* [Problem to solve]:
Once you find the line containing "ATOM 77 C C" in the data below, copy it and each following line exactly, up to and including the line containing "ATOM 87 C CA", and nothing else.

Extracted records
....

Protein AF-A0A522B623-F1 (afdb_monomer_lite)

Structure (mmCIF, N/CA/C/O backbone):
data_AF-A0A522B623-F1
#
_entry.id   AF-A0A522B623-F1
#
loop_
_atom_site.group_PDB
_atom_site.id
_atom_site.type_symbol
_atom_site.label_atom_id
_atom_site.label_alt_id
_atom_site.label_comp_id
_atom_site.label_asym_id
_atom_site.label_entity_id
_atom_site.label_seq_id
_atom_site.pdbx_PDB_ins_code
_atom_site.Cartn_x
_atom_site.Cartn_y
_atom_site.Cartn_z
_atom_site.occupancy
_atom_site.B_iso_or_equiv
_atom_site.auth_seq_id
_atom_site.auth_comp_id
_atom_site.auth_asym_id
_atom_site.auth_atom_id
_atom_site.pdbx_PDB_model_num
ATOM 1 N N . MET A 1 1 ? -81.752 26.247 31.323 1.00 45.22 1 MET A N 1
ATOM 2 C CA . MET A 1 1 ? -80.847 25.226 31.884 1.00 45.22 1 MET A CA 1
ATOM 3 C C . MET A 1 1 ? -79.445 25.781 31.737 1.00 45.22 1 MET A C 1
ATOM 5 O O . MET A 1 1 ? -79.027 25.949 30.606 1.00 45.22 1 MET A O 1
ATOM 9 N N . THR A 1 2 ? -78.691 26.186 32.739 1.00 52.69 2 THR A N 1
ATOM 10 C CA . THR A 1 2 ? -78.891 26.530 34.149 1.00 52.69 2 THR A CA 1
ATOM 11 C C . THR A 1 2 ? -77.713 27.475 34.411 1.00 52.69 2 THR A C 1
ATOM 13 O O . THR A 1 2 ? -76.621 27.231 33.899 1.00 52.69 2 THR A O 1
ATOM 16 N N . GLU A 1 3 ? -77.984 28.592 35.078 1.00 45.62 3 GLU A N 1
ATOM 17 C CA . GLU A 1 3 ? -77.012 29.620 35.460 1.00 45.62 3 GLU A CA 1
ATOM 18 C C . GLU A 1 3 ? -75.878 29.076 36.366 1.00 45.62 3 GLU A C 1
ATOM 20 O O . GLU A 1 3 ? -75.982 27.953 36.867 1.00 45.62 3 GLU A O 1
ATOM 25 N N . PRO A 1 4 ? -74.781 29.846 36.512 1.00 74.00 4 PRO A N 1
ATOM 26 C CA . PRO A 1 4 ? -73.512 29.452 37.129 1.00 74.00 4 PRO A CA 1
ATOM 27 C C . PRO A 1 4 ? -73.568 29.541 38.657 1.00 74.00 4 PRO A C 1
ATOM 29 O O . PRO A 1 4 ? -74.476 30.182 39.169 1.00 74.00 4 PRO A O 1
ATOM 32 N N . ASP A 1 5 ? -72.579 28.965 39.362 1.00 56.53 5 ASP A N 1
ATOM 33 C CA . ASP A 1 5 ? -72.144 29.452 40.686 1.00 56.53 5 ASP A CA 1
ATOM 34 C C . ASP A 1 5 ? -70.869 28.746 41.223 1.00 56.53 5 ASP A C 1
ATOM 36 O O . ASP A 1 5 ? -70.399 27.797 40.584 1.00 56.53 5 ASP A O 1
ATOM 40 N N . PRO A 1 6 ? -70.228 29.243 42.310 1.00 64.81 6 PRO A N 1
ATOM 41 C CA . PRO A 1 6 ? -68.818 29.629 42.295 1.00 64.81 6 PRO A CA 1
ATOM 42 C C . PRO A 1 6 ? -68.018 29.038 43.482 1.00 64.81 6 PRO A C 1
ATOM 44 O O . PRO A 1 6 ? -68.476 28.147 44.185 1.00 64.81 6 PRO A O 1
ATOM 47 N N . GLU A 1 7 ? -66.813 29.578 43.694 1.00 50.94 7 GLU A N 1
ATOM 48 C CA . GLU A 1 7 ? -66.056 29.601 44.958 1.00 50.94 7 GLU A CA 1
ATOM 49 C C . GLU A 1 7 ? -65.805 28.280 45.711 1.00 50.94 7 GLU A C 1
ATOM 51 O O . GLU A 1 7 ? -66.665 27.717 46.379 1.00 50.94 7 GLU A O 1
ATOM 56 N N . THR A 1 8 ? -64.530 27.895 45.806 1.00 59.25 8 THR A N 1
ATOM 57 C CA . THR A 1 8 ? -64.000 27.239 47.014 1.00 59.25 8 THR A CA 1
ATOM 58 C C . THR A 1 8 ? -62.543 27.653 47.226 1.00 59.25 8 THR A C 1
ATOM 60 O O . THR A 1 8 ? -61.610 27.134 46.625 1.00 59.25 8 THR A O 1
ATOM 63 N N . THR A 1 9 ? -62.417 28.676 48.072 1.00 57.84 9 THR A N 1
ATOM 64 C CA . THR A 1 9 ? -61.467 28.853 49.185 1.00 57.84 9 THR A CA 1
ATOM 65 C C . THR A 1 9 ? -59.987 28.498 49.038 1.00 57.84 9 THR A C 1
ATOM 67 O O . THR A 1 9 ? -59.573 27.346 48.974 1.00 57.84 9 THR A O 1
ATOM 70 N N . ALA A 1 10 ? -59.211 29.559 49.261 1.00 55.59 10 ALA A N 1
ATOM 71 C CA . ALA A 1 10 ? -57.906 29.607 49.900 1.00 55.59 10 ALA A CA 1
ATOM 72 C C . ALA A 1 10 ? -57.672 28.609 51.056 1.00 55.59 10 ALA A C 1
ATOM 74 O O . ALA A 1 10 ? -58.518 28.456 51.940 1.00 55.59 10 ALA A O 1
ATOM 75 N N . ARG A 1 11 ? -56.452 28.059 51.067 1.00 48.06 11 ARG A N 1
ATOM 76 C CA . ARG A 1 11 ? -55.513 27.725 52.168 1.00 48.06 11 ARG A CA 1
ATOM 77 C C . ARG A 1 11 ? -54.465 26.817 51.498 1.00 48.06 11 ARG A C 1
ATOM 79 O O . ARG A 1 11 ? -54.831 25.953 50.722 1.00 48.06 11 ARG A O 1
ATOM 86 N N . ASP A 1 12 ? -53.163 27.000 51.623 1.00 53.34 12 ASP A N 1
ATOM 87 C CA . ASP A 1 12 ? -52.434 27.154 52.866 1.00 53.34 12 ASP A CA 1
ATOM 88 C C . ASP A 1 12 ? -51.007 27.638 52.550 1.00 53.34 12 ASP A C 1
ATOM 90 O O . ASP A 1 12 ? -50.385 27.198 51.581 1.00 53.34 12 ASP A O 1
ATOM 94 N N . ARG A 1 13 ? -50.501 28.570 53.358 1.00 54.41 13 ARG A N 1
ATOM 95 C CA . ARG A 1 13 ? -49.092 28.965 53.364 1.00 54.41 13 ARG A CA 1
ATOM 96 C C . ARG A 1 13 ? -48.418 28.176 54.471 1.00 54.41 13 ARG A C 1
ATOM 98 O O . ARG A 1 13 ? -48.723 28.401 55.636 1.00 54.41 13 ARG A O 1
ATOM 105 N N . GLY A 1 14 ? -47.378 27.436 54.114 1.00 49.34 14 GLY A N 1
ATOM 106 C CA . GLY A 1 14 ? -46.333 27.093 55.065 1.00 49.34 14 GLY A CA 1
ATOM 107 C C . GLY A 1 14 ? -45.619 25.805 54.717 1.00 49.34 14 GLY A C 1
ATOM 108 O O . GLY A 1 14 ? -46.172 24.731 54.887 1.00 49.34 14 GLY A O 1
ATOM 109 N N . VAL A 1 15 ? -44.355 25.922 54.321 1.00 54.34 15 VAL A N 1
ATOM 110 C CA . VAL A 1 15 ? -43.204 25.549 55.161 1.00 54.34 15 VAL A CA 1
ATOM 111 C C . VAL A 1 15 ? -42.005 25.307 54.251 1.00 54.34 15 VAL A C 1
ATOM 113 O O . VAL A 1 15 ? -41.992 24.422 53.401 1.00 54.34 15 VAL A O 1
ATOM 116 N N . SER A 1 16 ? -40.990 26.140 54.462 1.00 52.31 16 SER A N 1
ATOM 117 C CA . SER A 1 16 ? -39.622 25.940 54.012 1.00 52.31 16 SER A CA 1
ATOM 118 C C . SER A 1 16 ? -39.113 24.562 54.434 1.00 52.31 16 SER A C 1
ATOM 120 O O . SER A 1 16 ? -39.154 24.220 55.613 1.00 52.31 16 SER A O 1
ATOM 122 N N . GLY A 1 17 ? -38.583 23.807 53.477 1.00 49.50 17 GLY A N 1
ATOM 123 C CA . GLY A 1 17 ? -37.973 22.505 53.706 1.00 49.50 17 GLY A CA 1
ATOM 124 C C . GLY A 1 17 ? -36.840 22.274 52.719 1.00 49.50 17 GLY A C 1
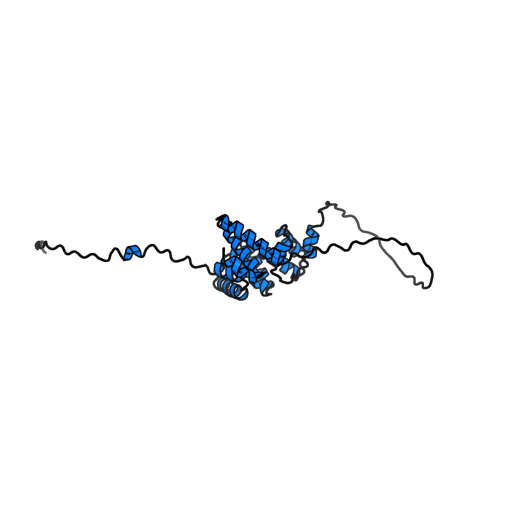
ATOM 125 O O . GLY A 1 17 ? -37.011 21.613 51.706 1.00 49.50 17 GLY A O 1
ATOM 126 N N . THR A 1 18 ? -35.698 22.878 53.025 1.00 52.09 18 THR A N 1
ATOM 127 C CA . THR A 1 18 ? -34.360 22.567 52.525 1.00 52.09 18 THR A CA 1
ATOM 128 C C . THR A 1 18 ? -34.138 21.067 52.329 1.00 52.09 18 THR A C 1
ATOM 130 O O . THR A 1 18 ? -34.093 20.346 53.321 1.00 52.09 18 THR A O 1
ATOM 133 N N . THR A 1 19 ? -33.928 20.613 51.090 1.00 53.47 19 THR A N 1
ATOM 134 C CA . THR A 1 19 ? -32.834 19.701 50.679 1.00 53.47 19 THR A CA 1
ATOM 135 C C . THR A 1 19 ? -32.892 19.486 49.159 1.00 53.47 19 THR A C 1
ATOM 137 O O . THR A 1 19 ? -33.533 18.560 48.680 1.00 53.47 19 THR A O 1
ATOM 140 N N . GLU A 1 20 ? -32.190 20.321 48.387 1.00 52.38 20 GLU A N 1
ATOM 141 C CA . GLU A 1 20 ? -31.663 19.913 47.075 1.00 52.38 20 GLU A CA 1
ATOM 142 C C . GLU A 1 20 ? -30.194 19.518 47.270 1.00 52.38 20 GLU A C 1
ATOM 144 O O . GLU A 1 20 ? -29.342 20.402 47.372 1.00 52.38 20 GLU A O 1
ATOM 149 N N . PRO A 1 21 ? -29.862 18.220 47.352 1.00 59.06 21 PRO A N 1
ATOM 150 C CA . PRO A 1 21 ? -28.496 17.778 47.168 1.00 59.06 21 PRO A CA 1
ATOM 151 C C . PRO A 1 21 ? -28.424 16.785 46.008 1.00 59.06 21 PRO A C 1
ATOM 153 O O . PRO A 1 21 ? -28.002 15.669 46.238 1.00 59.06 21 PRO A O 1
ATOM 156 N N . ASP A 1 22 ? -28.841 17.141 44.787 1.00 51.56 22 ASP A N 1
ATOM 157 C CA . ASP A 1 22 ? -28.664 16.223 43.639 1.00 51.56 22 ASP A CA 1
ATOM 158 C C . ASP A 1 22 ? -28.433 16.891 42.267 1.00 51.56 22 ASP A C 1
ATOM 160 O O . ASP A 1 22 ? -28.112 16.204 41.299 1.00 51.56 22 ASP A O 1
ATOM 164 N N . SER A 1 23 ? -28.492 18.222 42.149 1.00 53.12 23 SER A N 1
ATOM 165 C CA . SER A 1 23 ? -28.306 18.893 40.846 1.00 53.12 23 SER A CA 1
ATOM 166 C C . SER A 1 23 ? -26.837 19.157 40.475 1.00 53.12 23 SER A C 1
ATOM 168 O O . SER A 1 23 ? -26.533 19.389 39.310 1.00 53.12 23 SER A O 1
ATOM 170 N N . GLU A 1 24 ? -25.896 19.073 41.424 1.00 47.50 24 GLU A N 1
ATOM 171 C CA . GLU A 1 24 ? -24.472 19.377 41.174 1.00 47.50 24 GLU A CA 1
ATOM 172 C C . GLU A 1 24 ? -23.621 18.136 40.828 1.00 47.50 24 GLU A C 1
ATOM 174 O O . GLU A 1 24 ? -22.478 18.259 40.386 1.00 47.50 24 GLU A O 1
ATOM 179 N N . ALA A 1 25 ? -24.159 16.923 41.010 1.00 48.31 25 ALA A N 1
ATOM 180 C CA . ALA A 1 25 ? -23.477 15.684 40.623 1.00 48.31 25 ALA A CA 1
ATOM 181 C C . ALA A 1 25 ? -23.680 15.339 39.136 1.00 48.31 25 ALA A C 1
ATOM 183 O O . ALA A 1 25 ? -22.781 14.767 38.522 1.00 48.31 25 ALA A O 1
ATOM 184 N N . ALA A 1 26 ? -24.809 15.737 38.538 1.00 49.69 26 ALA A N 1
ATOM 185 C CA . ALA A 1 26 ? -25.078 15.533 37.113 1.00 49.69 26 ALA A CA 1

....

* [Finished task]:
ATOM 77 C C . ARG A 1 11 ? -54.465 26.817 51.498 1.00 48.06 11 ARG A C 1
ATOM 79 O O . ARG A 1 11 ? -54.831 25.953 50.722 1.00 48.06 11 ARG A O 1
ATOM 86 N N . ASP A 1 12 ? -53.163 27.000 51.623 1.00 53.34 12 ASP A N 1
ATOM 87 C CA . ASP A 1 12 ? -52.434 27.154 52.866 1.00 53.34 12 ASP A CA 1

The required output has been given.